With this architecture, companies in a process network can deliver lower-cost components with satisfactory quality much more quickly than with conventional, top-down product design. They can also harness the power of what we call "productive friction"—what happens when people with diverse backgrounds, experience, and skill sets engage one another on real problems, especially across enterprise boundaries. When the right conditions are in place, the exchange generates not only negative friction
[Author’s Note: “Negative Friction” is an oxymoron if there ever was one] but also a creative resolution of the issue. The participants also deepen their own capabilities.[ii]

LEVERAGING “COMPARTIVE ADVANTAGES” CREATES GREATER VALUE FOR EVERYONE. CONSUMERS, ASSEMBLERS, SUPPLIERS, FINANCIERS.

The Author is using “comparative advantage” in the sense of comparative advantages among and between economic actors, not in its more classic sense of comparative advantages between countries as a rational for free trade. In the context of international trade, and to support the concept of free and open international markets, economists describe some countries as having “comparative advantages” over others in the production of certain types of products.

For example, Honduras grows excellent bananas. Its climate and soil is adapted to banana growing. Iceland could develop an internal banana growing industry with greenhouses and artificial light in the winter. But the cost of growing bananas would be extremely expensive; far more that Iceland would spend by importing bananas. Similarly, Iceland can raise and/or catch fish like Arctic Char and Salmon at a competitive cost and sell them to Honduras for a far lower price than Honduras could raise similar fish in refrigerated tanks.

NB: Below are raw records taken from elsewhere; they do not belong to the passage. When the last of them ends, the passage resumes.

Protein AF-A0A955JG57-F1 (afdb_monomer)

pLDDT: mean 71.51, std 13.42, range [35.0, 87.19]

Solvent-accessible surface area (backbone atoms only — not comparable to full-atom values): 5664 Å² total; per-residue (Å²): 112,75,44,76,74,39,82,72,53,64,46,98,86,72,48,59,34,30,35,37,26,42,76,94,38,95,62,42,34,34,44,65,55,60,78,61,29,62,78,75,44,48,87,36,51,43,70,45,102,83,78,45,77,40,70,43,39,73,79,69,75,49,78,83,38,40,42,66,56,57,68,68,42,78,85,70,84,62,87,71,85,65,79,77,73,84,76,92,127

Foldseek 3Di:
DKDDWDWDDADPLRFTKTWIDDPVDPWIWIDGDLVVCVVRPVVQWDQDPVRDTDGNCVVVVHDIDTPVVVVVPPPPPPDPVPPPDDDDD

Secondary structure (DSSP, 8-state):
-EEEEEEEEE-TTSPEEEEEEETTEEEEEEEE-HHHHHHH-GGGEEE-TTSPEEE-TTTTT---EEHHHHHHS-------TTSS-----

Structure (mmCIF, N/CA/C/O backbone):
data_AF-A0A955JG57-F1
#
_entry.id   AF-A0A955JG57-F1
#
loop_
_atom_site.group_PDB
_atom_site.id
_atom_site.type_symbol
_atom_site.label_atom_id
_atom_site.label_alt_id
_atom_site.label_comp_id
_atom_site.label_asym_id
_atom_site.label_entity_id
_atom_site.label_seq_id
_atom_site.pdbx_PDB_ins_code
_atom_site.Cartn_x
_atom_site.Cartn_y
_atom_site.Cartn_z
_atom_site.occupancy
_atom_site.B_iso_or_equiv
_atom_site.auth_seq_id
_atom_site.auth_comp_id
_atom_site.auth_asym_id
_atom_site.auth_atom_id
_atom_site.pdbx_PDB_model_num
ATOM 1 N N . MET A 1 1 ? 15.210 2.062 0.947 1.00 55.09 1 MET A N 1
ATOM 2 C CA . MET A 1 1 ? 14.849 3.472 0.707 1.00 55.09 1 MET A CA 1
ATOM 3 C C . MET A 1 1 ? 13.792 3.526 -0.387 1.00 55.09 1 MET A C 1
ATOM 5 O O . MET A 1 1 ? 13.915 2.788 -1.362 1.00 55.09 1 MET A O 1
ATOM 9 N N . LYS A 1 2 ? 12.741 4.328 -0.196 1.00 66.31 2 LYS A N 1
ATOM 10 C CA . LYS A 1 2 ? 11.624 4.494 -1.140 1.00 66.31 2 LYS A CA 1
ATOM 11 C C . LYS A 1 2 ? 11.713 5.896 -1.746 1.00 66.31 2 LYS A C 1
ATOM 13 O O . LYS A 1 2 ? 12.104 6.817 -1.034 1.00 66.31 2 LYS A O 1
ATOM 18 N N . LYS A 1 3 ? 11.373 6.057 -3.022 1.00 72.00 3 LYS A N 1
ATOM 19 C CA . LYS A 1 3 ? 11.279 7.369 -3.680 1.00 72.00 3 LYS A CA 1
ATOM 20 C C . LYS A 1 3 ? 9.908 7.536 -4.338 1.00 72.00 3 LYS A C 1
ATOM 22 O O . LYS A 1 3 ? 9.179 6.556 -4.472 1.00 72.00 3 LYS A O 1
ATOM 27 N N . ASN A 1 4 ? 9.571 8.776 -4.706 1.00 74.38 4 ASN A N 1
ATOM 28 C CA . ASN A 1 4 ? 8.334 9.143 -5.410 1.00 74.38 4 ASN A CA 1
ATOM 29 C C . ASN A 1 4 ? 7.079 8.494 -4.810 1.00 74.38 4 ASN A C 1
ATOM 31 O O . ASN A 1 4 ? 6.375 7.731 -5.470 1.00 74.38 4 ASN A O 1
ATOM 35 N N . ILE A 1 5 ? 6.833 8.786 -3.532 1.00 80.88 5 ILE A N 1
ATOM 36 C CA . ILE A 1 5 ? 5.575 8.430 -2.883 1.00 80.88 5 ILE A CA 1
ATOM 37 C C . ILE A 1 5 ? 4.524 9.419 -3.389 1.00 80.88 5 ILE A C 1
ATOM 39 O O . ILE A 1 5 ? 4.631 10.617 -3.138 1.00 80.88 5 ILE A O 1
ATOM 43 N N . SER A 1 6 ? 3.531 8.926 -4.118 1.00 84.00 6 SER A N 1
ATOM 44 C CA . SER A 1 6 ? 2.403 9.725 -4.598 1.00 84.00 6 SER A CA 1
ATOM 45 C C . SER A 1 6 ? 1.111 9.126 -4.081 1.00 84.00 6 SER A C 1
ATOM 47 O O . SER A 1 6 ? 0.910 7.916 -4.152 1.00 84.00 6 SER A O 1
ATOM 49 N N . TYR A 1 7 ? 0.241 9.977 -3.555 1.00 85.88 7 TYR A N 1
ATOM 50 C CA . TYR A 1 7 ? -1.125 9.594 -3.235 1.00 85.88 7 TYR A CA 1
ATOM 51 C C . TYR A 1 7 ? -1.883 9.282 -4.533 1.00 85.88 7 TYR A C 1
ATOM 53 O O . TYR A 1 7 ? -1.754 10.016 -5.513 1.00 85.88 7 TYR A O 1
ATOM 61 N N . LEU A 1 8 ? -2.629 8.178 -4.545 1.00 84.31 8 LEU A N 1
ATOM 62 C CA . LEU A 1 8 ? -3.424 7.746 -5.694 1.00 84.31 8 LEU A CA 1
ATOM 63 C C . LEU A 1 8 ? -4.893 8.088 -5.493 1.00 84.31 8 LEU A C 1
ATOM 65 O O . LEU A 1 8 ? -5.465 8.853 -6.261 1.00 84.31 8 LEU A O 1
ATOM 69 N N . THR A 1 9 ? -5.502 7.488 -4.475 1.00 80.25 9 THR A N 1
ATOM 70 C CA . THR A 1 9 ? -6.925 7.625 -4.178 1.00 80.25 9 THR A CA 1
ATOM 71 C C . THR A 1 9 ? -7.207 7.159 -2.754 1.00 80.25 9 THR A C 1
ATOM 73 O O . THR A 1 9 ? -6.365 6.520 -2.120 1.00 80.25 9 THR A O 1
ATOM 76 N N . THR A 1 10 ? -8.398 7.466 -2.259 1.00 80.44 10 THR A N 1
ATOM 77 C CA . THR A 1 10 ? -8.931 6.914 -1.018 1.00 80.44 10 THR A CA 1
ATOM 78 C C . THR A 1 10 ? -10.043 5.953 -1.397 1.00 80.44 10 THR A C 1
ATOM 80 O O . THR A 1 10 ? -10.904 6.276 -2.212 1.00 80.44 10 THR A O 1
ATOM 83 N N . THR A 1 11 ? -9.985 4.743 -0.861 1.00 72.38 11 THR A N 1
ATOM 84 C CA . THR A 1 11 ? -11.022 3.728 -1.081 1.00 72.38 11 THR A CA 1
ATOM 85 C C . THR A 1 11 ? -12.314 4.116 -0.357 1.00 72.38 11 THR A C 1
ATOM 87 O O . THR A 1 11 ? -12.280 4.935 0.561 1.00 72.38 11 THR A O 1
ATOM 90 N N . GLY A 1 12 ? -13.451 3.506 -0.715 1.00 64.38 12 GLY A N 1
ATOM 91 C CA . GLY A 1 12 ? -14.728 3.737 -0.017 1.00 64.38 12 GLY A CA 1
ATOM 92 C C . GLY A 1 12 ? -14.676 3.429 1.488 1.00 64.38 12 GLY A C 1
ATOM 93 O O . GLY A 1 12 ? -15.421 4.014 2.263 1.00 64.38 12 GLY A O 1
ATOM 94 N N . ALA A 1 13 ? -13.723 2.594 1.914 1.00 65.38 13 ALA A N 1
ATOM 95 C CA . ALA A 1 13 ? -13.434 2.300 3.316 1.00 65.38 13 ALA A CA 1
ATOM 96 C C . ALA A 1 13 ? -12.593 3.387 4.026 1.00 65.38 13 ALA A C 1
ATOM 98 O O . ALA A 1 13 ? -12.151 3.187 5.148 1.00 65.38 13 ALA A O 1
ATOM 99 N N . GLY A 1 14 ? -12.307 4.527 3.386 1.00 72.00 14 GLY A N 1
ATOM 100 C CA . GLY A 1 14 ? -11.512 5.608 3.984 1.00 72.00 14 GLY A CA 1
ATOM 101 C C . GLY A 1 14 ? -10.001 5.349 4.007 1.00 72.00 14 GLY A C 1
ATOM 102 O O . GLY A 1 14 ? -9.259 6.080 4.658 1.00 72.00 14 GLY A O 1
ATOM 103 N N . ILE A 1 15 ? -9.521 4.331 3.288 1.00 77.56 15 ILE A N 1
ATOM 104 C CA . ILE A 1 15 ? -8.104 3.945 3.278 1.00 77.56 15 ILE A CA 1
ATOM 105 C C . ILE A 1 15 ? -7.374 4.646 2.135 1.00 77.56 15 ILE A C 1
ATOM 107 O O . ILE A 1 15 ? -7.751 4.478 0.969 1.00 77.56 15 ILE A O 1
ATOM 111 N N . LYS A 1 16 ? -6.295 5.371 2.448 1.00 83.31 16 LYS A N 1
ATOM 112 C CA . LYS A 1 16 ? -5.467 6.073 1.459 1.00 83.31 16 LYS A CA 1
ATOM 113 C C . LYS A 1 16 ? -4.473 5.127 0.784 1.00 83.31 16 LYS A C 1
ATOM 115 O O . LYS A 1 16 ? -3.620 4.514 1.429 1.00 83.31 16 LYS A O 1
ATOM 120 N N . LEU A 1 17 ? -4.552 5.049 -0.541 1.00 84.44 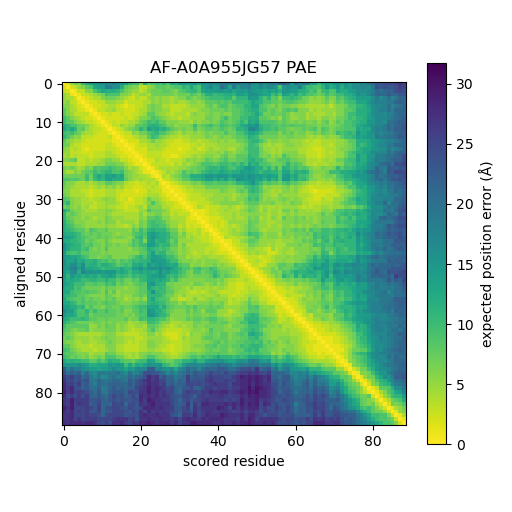17 LEU A N 1
ATOM 121 C CA . LEU A 1 17 ? -3.619 4.313 -1.388 1.00 84.44 17 LEU A CA 1
ATOM 122 C C . LEU A 1 17 ? -2.503 5.230 -1.889 1.00 84.44 17 LEU A C 1
ATOM 124 O O . LEU A 1 17 ? -2.736 6.346 -2.356 1.00 84.44 17 LEU A O 1
ATOM 128 N N . TYR A 1 18 ? -1.283 4.709 -1.853 1.00 87.19 18 TYR A N 1
ATOM 129 C CA . TYR A 1 18 ? -0.067 5.378 -2.281 1.00 87.19 18 TYR A CA 1
ATOM 130 C C . TYR A 1 18 ? 0.680 4.516 -3.296 1.00 87.19 18 TYR A C 1
ATOM 132 O O . TYR A 1 18 ? 0.849 3.308 -3.115 1.00 87.19 18 TYR A O 1
ATOM 140 N N . SER A 1 19 ? 1.195 5.144 -4.348 1.00 86.75 19 SER A N 1
ATOM 141 C CA . SER A 1 19 ? 2.218 4.545 -5.198 1.00 86.75 19 SER A CA 1
ATOM 142 C C . SER A 1 19 ? 3.596 4.903 -4.670 1.00 86.75 19 SER A C 1
ATOM 144 O O . SER A 1 19 ? 3.849 6.073 -4.396 1.00 86.75 19 SER A O 1
ATOM 146 N N . PHE A 1 20 ? 4.498 3.933 -4.583 1.00 85.00 20 PHE A N 1
ATOM 147 C CA . PHE A 1 20 ? 5.897 4.162 -4.236 1.00 85.00 20 PHE A CA 1
ATOM 148 C C . PHE A 1 20 ? 6.818 3.308 -5.106 1.00 85.00 20 PHE A C 1
ATOM 150 O O . PHE A 1 20 ? 6.440 2.238 -5.582 1.00 85.00 20 PHE A O 1
ATOM 157 N N . GLU A 1 21 ? 8.051 3.766 -5.294 1.00 84.44 21 GLU A N 1
ATOM 158 C CA . GLU A 1 21 ? 9.095 3.025 -6.007 1.00 84.44 21 GLU A CA 1
ATOM 159 C C . GLU A 1 21 ? 10.302 2.780 -5.102 1.00 84.44 21 GLU A C 1
ATOM 161 O O . GLU A 1 21 ? 10.636 3.580 -4.221 1.00 84.44 21 GLU A O 1
ATOM 166 N N . TYR A 1 22 ? 10.968 1.647 -5.312 1.00 77.94 22 TYR A N 1
ATOM 167 C CA . TYR A 1 22 ? 12.200 1.319 -4.604 1.00 77.94 22 TYR A CA 1
ATOM 168 C C . TYR A 1 22 ? 13.396 1.976 -5.297 1.00 77.94 22 TYR A C 1
ATOM 170 O O . TYR A 1 22 ? 13.465 2.044 -6.515 1.00 77.94 22 TYR A O 1
ATOM 178 N N . ILE A 1 23 ? 14.395 2.443 -4.547 1.00 76.56 23 ILE A N 1
ATOM 179 C CA . ILE A 1 23 ? 15.568 3.077 -5.186 1.00 76.56 23 ILE A CA 1
ATOM 180 C C . ILE A 1 23 ? 16.368 2.070 -6.033 1.00 76.56 23 ILE A C 1
ATOM 182 O O . ILE A 1 23 ? 16.918 2.432 -7.069 1.00 76.56 23 ILE A O 1
ATOM 186 N N . TRP A 1 24 ? 16.377 0.799 -5.630 1.00 77.06 24 TRP A N 1
ATOM 187 C CA . TRP A 1 24 ? 17.047 -0.302 -6.331 1.00 77.06 24 TRP A CA 1
ATOM 188 C C . TRP A 1 24 ? 16.196 -0.960 -7.427 1.00 77.06 24 TRP A C 1
ATOM 190 O O . TRP A 1 24 ? 16.660 -1.889 -8.079 1.00 77.06 24 TRP A O 1
ATOM 200 N N . SER A 1 25 ? 14.949 -0.526 -7.632 1.00 73.31 25 SER A N 1
ATOM 201 C CA . SER A 1 25 ? 14.082 -1.091 -8.667 1.00 73.31 25 SER A CA 1
ATOM 202 C C . SER A 1 25 ? 13.141 -0.036 -9.225 1.00 73.31 25 SER A C 1
ATOM 204 O O . SER A 1 25 ? 12.390 0.594 -8.491 1.00 73.31 25 SER A O 1
ATOM 206 N N . LYS A 1 26 ? 13.113 0.107 -10.553 1.00 75.88 26 LYS A N 1
ATOM 207 C CA . LYS A 1 26 ? 12.160 0.998 -11.234 1.00 75.88 26 LYS A CA 1
ATOM 208 C C . LYS A 1 26 ? 10.703 0.522 -11.122 1.00 75.88 26 LYS A C 1
ATOM 210 O O . LYS A 1 26 ? 9.808 1.209 -11.607 1.00 75.88 26 LYS A O 1
ATOM 215 N N . GLN A 1 27 ? 10.453 -0.636 -10.503 1.00 81.94 27 GLN A N 1
ATOM 216 C CA . GLN A 1 27 ? 9.106 -1.142 -10.290 1.00 81.94 27 GLN A CA 1
ATOM 217 C C . GLN A 1 27 ? 8.380 -0.292 -9.243 1.00 81.94 27 GLN A C 1
ATOM 219 O O . GLN A 1 27 ? 8.808 -0.178 -8.089 1.00 81.94 27 GLN A O 1
ATOM 224 N N . LYS A 1 28 ? 7.248 0.274 -9.658 1.00 85.75 28 LYS A N 1
ATOM 225 C CA . LYS A 1 28 ? 6.318 0.980 -8.780 1.00 85.75 28 LYS A CA 1
ATOM 226 C C . LYS A 1 28 ? 5.309 -0.002 -8.200 1.00 85.75 28 LYS A C 1
ATOM 228 O O . LYS A 1 28 ? 4.742 -0.828 -8.920 1.00 85.75 28 LYS A O 1
ATOM 233 N N . TYR A 1 29 ? 5.064 0.131 -6.909 1.00 84.62 29 TYR A N 1
ATOM 234 C CA . TYR A 1 29 ? 4.098 -0.652 -6.155 1.00 84.62 29 TYR A CA 1
ATOM 235 C C . TYR A 1 29 ? 3.000 0.255 -5.631 1.00 84.62 29 TYR A C 1
ATOM 237 O O . TYR A 1 29 ? 3.240 1.434 -5.369 1.00 84.62 29 TYR A O 1
ATOM 245 N N . VAL A 1 30 ? 1.804 -0.306 -5.493 1.00 85.25 30 V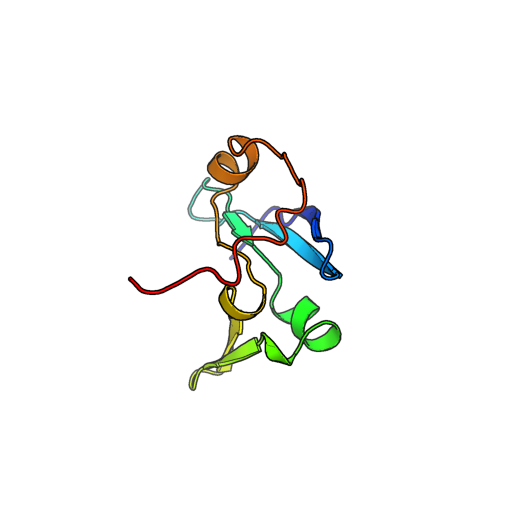AL A N 1
ATOM 246 C CA . VAL A 1 30 ? 0.646 0.368 -4.916 1.00 85.25 30 VAL A CA 1
ATOM 247 C C . VAL A 1 30 ? 0.302 -0.317 -3.611 1.00 85.25 30 VAL A C 1
ATOM 249 O O . VAL A 1 30 ? 0.159 -1.538 -3.552 1.00 85.25 30 VAL A O 1
ATOM 252 N N . GLY A 1 31 ? 0.194 0.477 -2.557 1.00 82.88 31 GLY A N 1
ATOM 253 C CA . GLY A 1 31 ? -0.150 -0.015 -1.238 1.00 82.88 31 GLY A CA 1
ATOM 254 C C . GLY A 1 31 ? -0.510 1.119 -0.301 1.00 82.88 31 GLY A C 1
ATOM 255 O O . GLY A 1 31 ? -0.594 2.279 -0.693 1.00 82.88 31 GLY A O 1
ATOM 256 N N . VAL A 1 32 ? -0.721 0.772 0.954 1.00 82.12 32 VAL A N 1
ATOM 257 C CA . VAL A 1 32 ? -1.136 1.714 1.993 1.00 82.12 32 VAL A CA 1
ATOM 258 C C . VAL A 1 32 ? 0.044 2.037 2.905 1.00 82.12 32 VAL A C 1
ATOM 260 O O . VAL A 1 32 ? 0.975 1.239 3.062 1.00 82.12 32 VAL A O 1
ATOM 263 N N . MET A 1 33 ? 0.041 3.235 3.486 1.00 81.50 33 MET A N 1
ATOM 264 C CA . MET A 1 33 ? 1.032 3.613 4.491 1.00 81.50 33 MET A CA 1
ATOM 265 C C . MET A 1 33 ? 0.576 3.107 5.853 1.00 81.50 33 MET A C 1
ATOM 267 O O . MET A 1 33 ? -0.450 3.538 6.365 1.00 81.50 33 MET A O 1
ATOM 271 N N . ALA A 1 34 ? 1.368 2.224 6.464 1.00 77.50 34 ALA A N 1
ATOM 272 C CA . ALA A 1 34 ? 1.052 1.676 7.780 1.00 77.50 34 ALA A CA 1
ATOM 273 C C . ALA A 1 34 ? 0.876 2.767 8.855 1.00 77.50 34 ALA A C 1
ATOM 275 O O . ALA A 1 34 ? 0.017 2.645 9.712 1.00 77.50 34 ALA A O 1
ATOM 276 N N . GLN A 1 35 ? 1.634 3.863 8.773 1.00 76.06 35 GLN A N 1
ATOM 277 C CA . GLN A 1 35 ? 1.501 5.005 9.688 1.00 76.06 35 GLN A CA 1
ATOM 278 C C . GLN A 1 35 ? 0.199 5.806 9.511 1.00 76.06 35 GLN A C 1
ATOM 280 O O . GLN A 1 35 ? -0.211 6.484 10.438 1.00 76.06 35 GLN A O 1
ATOM 285 N N . ASP A 1 36 ? -0.460 5.754 8.351 1.00 77.69 36 ASP A N 1
ATOM 286 C CA . ASP A 1 36 ? -1.768 6.413 8.155 1.00 77.69 36 ASP A CA 1
ATOM 287 C C . ASP A 1 36 ? -2.910 5.513 8.670 1.00 77.69 36 ASP A C 1
ATOM 289 O O . ASP A 1 36 ? -3.970 5.975 9.093 1.00 77.69 36 ASP A O 1
ATOM 293 N N . LEU A 1 37 ? -2.665 4.200 8.703 1.00 77.69 37 LEU A N 1
ATOM 294 C CA . LEU A 1 37 ? -3.582 3.223 9.281 1.00 77.69 37 LEU A CA 1
ATOM 295 C C . LEU A 1 37 ? -3.578 3.240 10.810 1.00 77.69 37 LEU A C 1
ATOM 297 O O . LEU A 1 37 ? -4.590 2.881 11.393 1.00 77.69 37 LEU A O 1
ATOM 301 N N . THR A 1 38 ? -2.507 3.692 11.476 1.00 76.88 38 THR A N 1
ATOM 302 C CA . THR A 1 38 ? -2.497 3.760 12.951 1.00 76.88 38 THR A CA 1
ATOM 303 C C . THR A 1 38 ? -3.545 4.728 13.487 1.00 76.88 38 THR A C 1
ATOM 305 O O . THR A 1 38 ? -4.029 4.528 14.595 1.00 76.88 38 THR A O 1
ATOM 308 N N . GLU A 1 39 ? -3.898 5.755 12.710 1.00 76.69 39 GLU A N 1
ATOM 309 C CA . GLU A 1 39 ? -4.928 6.732 13.077 1.00 76.69 39 GLU A CA 1
ATOM 310 C C . GLU A 1 39 ? -6.310 6.379 12.515 1.00 76.69 39 GLU A C 1
ATOM 312 O O . GLU A 1 39 ? -7.313 6.672 13.159 1.00 76.69 39 GLU A O 1
ATOM 317 N N . SER A 1 40 ? -6.379 5.763 11.327 1.00 73.94 40 SER A N 1
ATOM 318 C CA . SER A 1 40 ? -7.656 5.474 10.657 1.00 73.94 40 SER A CA 1
ATOM 319 C C . SER A 1 40 ? -8.232 4.091 10.974 1.00 73.94 40 SER A C 1
ATOM 321 O O . SER A 1 40 ? -9.408 4.004 11.307 1.00 73.94 40 SER A O 1
ATOM 323 N N . HIS A 1 41 ? -7.424 3.032 10.875 1.00 72.25 41 HIS A N 1
ATOM 324 C CA . HIS A 1 41 ? -7.841 1.632 11.041 1.00 72.25 41 HIS A CA 1
ATOM 325 C C . HIS A 1 41 ? -6.737 0.829 11.752 1.00 72.25 41 HIS A C 1
ATOM 327 O O . HIS A 1 41 ? -6.044 0.013 11.122 1.00 72.25 41 HIS A O 1
ATOM 333 N N . PRO A 1 42 ? -6.506 1.082 13.055 1.00 76.12 42 PRO A N 1
ATOM 334 C CA . PRO A 1 42 ? -5.467 0.396 13.819 1.00 76.12 42 PRO A CA 1
ATOM 335 C C . PRO A 1 42 ? -5.689 -1.122 13.895 1.00 76.12 42 PRO A C 1
ATOM 337 O O . PRO A 1 42 ? -4.731 -1.868 14.070 1.00 76.12 42 PRO A O 1
ATOM 340 N N . GLU A 1 43 ? -6.920 -1.600 13.714 1.00 78.62 43 GLU A N 1
ATOM 341 C CA . GLU A 1 43 ? -7.279 -3.018 13.687 1.00 78.62 43 GLU A CA 1
ATOM 342 C C . GLU A 1 43 ? -6.674 -3.789 12.505 1.00 78.62 43 GLU A C 1
ATOM 344 O O . GLU A 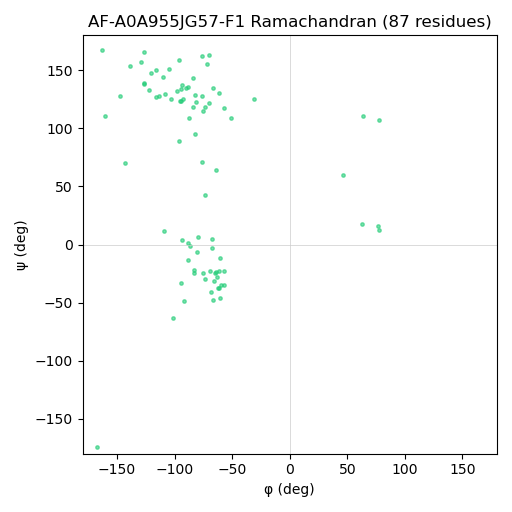1 43 ? -6.473 -4.998 12.596 1.00 78.62 43 GLU A O 1
ATOM 349 N N . ALA A 1 44 ? -6.345 -3.101 11.408 1.00 77.00 44 ALA A N 1
ATOM 350 C CA . ALA A 1 44 ? -5.689 -3.700 10.248 1.00 77.00 44 ALA A CA 1
ATOM 351 C C . ALA A 1 44 ? -4.157 -3.693 10.360 1.00 77.00 44 ALA A C 1
ATOM 353 O O . ALA A 1 44 ? -3.457 -4.118 9.436 1.00 77.00 44 ALA A O 1
ATOM 354 N N . LEU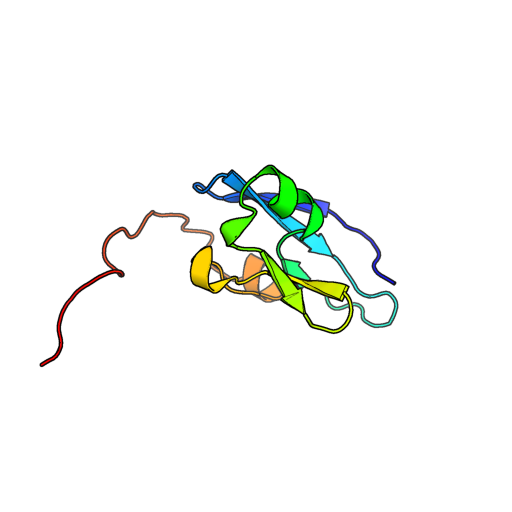 A 1 45 ? -3.615 -3.194 11.473 1.00 77.38 45 LEU A N 1
ATOM 355 C CA . LEU A 1 45 ? -2.188 -3.179 11.741 1.00 77.38 45 LEU A CA 1
ATOM 356 C C . LEU A 1 45 ? -1.812 -4.266 12.733 1.00 77.38 45 LEU A C 1
ATOM 358 O O . LEU A 1 45 ? -2.287 -4.316 13.861 1.00 77.38 45 LEU A O 1
ATOM 362 N N . SER A 1 46 ? -0.871 -5.103 12.321 1.00 75.44 46 SER A N 1
ATOM 363 C CA . SER A 1 46 ? -0.194 -6.046 13.199 1.00 75.44 46 SER A CA 1
ATOM 364 C C . SER A 1 46 ? 1.278 -5.692 13.278 1.00 75.44 46 SER A C 1
ATOM 366 O O . SER A 1 46 ? 1.963 -5.570 12.265 1.00 75.44 46 SER A O 1
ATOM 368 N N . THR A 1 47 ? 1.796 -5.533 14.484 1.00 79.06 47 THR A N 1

A similar situation exists amongst economic participants. Ford could make its own shock absorbers, but finds it is cheaper to buy them from a shock absorber manufacturer. So the concept of comparative advantage works in both contexts.

TAKE “COMPARATIVE ADVANTAGE” OUT ONE MORE STEP
OR ONE MORE DERIVATIVE

Let’s imagine we manufacture headlights for motorcycles, ATVs and snowmobiles. Our customers send us specifications for bulb headlamps, even though we have developed an LED (Light-emitting diode) headlight that is actually cheaper than a sealed beam headlamp. We can of course go to the motorcycle, ATV or snowmobile company and advise them of our better alternative. But this would require an expenditure of time and effort by all parties and require people to actually make and justify decisions. An uphill fight. And as those who have worked in large organizations know, you have to pick and choose your fights carefully.

BRIGHT LIGHTS. BIG SAVINGS.

However, if our customers just tell us that they want a headlight of a certain size, luminosity, ECT., and we are in a modular development model, we simply deliver our LED model We make more money, the assembler gets a lower cost and better headlight, and the rider, of course, gets a better headlight. Everyone in the value chain gets more value.

This is admittedly a simplified example. But it is an example of real world scenarios where value can be added to a chain of events or sucked out of a chain of events.

ADD VALUE AND YOU WILL FIND A WARM WELCOME IN THE DESERT OF THE REAL!




[i] “The Shifting Industrial Landscape, Hagel and Brown, Optimize, April 2005.
[ii] “The Shifting Industrial Landscape, Hagel and Brown, Optimize, April 2005.